Data items:
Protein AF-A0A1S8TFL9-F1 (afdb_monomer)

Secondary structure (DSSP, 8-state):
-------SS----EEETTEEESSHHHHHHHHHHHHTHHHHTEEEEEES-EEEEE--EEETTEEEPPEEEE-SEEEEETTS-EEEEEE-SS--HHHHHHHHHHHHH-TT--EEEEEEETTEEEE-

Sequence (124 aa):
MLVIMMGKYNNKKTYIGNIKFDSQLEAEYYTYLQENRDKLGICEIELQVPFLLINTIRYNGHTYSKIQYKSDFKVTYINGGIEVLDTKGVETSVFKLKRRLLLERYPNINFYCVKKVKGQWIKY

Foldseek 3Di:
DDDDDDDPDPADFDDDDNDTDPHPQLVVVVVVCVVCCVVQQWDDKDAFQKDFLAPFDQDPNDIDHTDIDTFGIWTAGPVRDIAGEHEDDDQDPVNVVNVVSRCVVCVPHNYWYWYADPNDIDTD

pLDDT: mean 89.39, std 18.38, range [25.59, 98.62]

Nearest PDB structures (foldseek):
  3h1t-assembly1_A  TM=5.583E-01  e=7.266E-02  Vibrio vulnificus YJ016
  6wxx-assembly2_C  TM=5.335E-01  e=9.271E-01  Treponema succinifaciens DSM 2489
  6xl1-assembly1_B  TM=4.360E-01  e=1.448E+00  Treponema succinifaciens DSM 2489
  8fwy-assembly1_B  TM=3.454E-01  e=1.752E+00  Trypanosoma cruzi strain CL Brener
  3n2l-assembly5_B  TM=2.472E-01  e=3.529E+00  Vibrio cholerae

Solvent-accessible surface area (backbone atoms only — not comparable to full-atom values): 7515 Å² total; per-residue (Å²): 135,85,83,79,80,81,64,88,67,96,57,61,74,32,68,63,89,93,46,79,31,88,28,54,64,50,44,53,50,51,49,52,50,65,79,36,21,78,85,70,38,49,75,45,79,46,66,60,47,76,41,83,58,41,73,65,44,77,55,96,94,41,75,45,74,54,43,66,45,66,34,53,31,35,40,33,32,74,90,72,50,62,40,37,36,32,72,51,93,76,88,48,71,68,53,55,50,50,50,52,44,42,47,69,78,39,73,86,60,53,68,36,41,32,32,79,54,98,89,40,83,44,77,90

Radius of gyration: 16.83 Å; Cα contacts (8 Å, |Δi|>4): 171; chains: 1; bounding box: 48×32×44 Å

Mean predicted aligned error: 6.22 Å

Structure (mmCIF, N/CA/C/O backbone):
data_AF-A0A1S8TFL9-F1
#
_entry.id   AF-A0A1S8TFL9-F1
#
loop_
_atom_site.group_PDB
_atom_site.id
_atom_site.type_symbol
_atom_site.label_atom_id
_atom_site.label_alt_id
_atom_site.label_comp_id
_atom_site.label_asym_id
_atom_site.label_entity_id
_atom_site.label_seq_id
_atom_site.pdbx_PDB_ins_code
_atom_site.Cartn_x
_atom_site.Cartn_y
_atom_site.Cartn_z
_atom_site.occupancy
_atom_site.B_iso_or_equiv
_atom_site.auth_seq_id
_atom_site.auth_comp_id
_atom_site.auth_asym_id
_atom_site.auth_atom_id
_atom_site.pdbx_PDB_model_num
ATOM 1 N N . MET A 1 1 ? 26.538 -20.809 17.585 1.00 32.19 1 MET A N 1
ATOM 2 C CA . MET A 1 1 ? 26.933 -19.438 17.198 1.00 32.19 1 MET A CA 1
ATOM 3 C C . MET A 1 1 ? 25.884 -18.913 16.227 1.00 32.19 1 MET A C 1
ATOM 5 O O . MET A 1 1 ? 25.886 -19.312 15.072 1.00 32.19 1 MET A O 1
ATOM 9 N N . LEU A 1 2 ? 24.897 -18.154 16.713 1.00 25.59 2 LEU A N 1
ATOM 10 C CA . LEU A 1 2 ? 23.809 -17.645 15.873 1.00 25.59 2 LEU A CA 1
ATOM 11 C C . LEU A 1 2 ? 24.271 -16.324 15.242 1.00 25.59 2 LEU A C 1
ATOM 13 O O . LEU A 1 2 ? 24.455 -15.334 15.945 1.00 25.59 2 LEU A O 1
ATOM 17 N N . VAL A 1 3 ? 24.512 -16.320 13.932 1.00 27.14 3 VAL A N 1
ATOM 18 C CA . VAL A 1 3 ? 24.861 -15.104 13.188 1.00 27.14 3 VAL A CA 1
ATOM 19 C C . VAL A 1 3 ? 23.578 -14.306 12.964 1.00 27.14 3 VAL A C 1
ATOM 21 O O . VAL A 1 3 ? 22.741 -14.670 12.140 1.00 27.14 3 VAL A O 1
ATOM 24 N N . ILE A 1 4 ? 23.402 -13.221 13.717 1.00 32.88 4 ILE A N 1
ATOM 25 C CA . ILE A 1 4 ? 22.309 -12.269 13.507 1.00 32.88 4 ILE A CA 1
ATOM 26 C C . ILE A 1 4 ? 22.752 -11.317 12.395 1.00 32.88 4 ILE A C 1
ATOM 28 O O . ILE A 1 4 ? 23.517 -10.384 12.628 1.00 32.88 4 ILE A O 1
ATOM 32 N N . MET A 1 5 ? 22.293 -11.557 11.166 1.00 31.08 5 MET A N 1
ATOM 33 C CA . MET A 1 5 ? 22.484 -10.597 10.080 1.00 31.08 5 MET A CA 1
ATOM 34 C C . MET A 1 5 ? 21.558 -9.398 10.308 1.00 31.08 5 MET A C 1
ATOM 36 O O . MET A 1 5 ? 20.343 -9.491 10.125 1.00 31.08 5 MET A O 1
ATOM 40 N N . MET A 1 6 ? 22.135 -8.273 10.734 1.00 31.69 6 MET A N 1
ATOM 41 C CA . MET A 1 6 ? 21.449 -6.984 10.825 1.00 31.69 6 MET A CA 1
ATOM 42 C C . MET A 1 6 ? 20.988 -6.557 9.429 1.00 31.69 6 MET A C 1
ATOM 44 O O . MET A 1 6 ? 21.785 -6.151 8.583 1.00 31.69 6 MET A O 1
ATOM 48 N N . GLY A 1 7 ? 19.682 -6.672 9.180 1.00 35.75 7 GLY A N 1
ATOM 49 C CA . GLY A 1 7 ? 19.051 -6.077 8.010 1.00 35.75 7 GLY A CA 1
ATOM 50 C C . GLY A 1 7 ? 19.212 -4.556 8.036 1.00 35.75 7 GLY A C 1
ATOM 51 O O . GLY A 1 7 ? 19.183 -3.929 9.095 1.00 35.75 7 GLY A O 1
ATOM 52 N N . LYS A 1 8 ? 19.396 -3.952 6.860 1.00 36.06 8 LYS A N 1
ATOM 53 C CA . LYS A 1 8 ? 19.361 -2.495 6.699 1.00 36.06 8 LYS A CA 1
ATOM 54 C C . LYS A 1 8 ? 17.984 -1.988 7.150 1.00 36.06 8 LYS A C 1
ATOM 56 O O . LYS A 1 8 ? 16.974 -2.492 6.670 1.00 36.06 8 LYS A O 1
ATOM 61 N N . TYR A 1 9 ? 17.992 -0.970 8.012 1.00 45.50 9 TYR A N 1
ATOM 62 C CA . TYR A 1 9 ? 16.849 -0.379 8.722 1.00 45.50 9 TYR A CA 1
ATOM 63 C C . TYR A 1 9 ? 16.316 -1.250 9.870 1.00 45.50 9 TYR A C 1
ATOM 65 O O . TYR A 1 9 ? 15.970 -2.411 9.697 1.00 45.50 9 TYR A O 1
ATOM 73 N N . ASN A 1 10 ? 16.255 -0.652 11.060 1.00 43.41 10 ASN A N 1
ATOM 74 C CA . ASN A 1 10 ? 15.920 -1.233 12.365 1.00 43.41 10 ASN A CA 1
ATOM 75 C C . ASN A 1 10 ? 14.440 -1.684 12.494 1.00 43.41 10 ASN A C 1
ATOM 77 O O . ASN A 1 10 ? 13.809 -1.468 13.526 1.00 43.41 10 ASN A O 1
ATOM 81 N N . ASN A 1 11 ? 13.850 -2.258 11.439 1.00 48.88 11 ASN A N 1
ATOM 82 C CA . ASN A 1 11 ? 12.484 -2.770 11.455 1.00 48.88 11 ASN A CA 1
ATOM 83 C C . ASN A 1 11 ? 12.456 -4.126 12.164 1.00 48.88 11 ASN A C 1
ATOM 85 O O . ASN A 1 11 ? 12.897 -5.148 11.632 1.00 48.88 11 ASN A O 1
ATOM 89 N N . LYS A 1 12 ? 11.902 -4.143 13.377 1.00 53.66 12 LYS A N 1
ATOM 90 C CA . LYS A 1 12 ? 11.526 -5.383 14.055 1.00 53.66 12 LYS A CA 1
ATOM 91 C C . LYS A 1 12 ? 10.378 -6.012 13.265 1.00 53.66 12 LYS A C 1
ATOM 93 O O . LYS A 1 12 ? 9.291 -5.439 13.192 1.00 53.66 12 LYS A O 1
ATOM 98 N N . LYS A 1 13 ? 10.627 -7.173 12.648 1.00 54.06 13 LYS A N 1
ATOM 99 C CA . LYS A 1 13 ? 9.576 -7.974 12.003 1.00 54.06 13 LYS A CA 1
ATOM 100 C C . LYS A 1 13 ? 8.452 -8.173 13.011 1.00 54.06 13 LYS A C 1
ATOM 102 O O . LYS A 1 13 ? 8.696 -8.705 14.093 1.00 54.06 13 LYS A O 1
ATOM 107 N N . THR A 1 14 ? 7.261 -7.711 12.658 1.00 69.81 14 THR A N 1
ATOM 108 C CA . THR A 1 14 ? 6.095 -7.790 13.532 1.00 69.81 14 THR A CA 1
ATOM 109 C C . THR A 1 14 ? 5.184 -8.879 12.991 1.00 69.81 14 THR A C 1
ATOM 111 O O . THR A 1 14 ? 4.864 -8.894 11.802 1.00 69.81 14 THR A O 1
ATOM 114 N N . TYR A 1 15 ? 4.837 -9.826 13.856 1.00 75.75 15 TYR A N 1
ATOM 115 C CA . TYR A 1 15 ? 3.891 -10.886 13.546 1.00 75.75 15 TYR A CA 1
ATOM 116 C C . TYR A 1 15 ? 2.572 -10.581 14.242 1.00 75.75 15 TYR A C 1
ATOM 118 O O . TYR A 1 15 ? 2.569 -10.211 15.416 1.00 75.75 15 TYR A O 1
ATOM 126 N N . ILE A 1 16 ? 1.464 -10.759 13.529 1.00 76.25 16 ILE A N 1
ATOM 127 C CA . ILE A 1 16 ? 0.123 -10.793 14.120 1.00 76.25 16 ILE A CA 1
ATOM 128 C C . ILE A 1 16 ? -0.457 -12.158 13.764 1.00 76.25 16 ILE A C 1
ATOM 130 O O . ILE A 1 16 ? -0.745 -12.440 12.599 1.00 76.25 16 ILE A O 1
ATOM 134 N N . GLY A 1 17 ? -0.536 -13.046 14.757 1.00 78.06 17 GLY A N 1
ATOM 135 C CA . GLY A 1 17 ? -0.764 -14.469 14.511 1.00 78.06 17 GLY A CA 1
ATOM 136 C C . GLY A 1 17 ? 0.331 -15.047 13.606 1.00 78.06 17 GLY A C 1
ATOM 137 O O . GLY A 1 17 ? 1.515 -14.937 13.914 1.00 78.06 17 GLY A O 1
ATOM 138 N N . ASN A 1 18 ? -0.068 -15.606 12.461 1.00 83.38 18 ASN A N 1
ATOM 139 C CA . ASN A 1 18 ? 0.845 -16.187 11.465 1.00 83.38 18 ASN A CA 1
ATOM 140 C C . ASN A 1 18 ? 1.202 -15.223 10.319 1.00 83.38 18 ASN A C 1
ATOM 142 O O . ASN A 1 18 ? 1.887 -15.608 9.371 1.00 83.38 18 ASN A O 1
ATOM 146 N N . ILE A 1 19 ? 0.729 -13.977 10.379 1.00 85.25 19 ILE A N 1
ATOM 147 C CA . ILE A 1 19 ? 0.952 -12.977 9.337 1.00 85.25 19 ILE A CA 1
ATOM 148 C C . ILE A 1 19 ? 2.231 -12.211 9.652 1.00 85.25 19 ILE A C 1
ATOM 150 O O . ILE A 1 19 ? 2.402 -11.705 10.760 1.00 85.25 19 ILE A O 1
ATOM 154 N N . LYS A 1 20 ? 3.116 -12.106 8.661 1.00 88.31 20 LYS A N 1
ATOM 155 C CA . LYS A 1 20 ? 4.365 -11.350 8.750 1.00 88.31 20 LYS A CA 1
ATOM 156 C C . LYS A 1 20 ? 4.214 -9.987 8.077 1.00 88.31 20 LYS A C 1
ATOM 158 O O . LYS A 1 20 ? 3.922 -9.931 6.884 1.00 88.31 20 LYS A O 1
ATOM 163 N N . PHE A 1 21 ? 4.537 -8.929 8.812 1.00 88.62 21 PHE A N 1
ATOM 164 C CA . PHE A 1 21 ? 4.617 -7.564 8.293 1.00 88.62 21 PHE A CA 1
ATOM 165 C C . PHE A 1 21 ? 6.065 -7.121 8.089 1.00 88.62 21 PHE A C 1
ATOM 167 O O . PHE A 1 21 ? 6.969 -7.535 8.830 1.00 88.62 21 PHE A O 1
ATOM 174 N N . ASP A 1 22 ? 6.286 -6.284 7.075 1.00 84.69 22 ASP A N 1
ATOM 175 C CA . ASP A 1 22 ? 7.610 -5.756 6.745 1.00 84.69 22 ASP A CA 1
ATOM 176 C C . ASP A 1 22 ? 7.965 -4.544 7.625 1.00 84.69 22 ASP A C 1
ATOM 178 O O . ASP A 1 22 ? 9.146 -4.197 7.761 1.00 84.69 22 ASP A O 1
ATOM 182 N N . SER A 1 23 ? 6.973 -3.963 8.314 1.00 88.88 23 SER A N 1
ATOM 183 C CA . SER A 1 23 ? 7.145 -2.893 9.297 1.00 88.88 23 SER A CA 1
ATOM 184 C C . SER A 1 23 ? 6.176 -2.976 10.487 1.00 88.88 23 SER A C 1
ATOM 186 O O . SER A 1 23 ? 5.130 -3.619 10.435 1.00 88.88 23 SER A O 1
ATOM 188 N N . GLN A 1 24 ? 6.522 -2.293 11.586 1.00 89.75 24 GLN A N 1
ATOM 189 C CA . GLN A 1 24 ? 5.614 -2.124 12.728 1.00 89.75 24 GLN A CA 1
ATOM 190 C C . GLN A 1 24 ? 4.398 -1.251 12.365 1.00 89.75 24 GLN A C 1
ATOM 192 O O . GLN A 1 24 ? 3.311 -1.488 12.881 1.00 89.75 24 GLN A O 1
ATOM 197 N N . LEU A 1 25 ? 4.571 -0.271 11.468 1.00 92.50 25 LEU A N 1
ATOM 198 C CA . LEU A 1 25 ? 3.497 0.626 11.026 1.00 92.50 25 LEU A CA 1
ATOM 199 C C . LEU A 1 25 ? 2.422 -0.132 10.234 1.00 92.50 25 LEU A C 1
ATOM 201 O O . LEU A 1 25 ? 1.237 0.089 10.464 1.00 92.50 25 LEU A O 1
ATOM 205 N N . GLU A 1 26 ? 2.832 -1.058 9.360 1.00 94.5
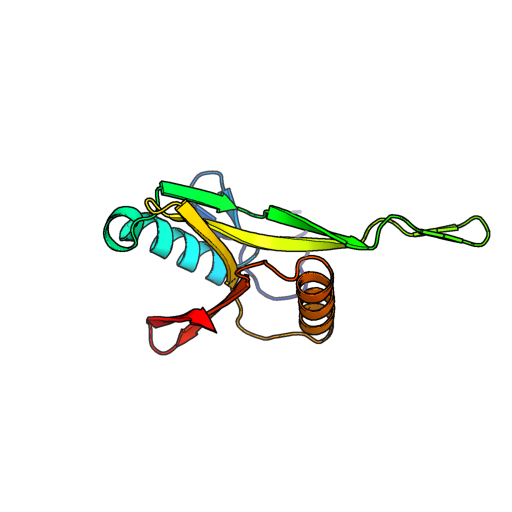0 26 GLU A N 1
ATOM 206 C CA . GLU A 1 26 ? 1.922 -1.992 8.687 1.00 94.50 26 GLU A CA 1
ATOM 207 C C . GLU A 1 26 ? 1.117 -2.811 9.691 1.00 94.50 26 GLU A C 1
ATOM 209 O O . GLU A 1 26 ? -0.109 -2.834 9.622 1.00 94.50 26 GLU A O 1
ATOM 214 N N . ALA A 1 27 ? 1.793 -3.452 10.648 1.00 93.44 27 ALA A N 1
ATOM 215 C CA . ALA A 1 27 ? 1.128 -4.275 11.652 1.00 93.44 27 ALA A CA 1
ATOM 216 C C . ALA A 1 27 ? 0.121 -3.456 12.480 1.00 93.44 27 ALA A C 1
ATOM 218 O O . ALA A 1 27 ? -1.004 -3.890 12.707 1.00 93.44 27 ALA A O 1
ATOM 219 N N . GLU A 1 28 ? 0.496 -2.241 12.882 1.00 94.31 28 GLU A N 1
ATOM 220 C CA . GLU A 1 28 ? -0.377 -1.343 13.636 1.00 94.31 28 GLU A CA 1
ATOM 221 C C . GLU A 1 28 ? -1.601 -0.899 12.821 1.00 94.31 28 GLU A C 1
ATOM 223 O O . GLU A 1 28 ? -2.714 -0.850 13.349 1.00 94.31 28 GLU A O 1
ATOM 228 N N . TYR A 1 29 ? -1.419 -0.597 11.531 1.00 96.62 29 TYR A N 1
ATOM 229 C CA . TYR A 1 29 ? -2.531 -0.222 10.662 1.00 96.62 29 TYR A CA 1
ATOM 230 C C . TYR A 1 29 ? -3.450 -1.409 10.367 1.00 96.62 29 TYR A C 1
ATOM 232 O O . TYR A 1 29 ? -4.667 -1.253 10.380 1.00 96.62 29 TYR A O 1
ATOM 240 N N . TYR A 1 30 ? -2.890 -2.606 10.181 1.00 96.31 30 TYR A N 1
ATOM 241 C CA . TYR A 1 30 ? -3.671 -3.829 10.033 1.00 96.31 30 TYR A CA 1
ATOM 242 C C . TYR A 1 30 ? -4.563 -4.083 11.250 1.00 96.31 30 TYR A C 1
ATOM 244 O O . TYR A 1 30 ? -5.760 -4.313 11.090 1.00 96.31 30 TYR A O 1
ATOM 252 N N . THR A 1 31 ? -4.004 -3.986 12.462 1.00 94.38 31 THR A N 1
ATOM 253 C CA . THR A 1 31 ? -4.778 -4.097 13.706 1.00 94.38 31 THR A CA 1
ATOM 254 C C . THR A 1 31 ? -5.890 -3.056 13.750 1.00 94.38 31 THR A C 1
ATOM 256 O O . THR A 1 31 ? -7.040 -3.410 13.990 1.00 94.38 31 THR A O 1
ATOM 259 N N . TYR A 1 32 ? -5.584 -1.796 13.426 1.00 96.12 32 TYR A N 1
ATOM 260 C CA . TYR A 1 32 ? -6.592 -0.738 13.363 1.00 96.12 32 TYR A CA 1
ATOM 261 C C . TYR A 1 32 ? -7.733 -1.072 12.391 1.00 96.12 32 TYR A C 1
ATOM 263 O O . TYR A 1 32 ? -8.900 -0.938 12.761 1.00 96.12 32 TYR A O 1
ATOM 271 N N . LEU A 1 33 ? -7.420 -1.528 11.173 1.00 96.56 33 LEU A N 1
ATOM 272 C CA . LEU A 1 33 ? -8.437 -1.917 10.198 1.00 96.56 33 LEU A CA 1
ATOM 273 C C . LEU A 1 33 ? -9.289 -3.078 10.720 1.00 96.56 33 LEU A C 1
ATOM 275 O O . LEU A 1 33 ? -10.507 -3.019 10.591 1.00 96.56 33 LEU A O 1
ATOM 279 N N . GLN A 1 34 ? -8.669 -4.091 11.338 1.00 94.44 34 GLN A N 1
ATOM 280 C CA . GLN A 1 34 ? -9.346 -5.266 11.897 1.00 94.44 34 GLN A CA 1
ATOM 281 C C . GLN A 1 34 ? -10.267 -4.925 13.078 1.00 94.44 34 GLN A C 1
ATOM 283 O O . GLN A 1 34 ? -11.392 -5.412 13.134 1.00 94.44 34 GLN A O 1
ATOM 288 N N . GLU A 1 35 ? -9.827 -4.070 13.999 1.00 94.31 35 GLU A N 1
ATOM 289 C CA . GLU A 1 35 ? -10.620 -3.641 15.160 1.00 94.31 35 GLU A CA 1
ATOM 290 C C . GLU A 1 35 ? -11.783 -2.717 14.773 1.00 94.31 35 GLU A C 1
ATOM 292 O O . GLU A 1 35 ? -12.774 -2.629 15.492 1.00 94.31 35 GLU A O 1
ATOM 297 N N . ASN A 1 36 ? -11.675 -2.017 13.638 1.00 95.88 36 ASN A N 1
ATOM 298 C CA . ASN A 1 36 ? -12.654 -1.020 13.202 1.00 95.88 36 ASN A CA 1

WHAT IS NEEDED:
What is needed is an exact copy of the lines above, from the one containing "ATOM 11 C C" through the one containing "ATOM 21 O O", with nothing added.

EXERCISE OUTPUT:
ATOM 11 C C . LEU A 1 2 ? 24.271 -16.324 15.242 1.00 25.59 2 LEU A C 1
ATOM 13 O O . LEU A 1 2 ? 24.455 -15.334 15.945 1.00 25.59 2 LEU A O 1
ATOM 17 N N . VAL A 1 3 ? 24.512 -16.320 13.932 1.00 27.14 3 VAL A N 1
ATOM 18 C CA . VAL A 1 3 ? 24.861 -15.104 13.188 1.00 27.14 3 VAL A CA 1
ATOM 19 C C . VAL A 1 3 ? 23.578 -14.306 12.964 1.00 27.14 3 VAL A C 1
ATOM 21 O O . VAL A 1 3 ? 22.741 -14.670 12.140 1.00 27.14 3 VAL A O 1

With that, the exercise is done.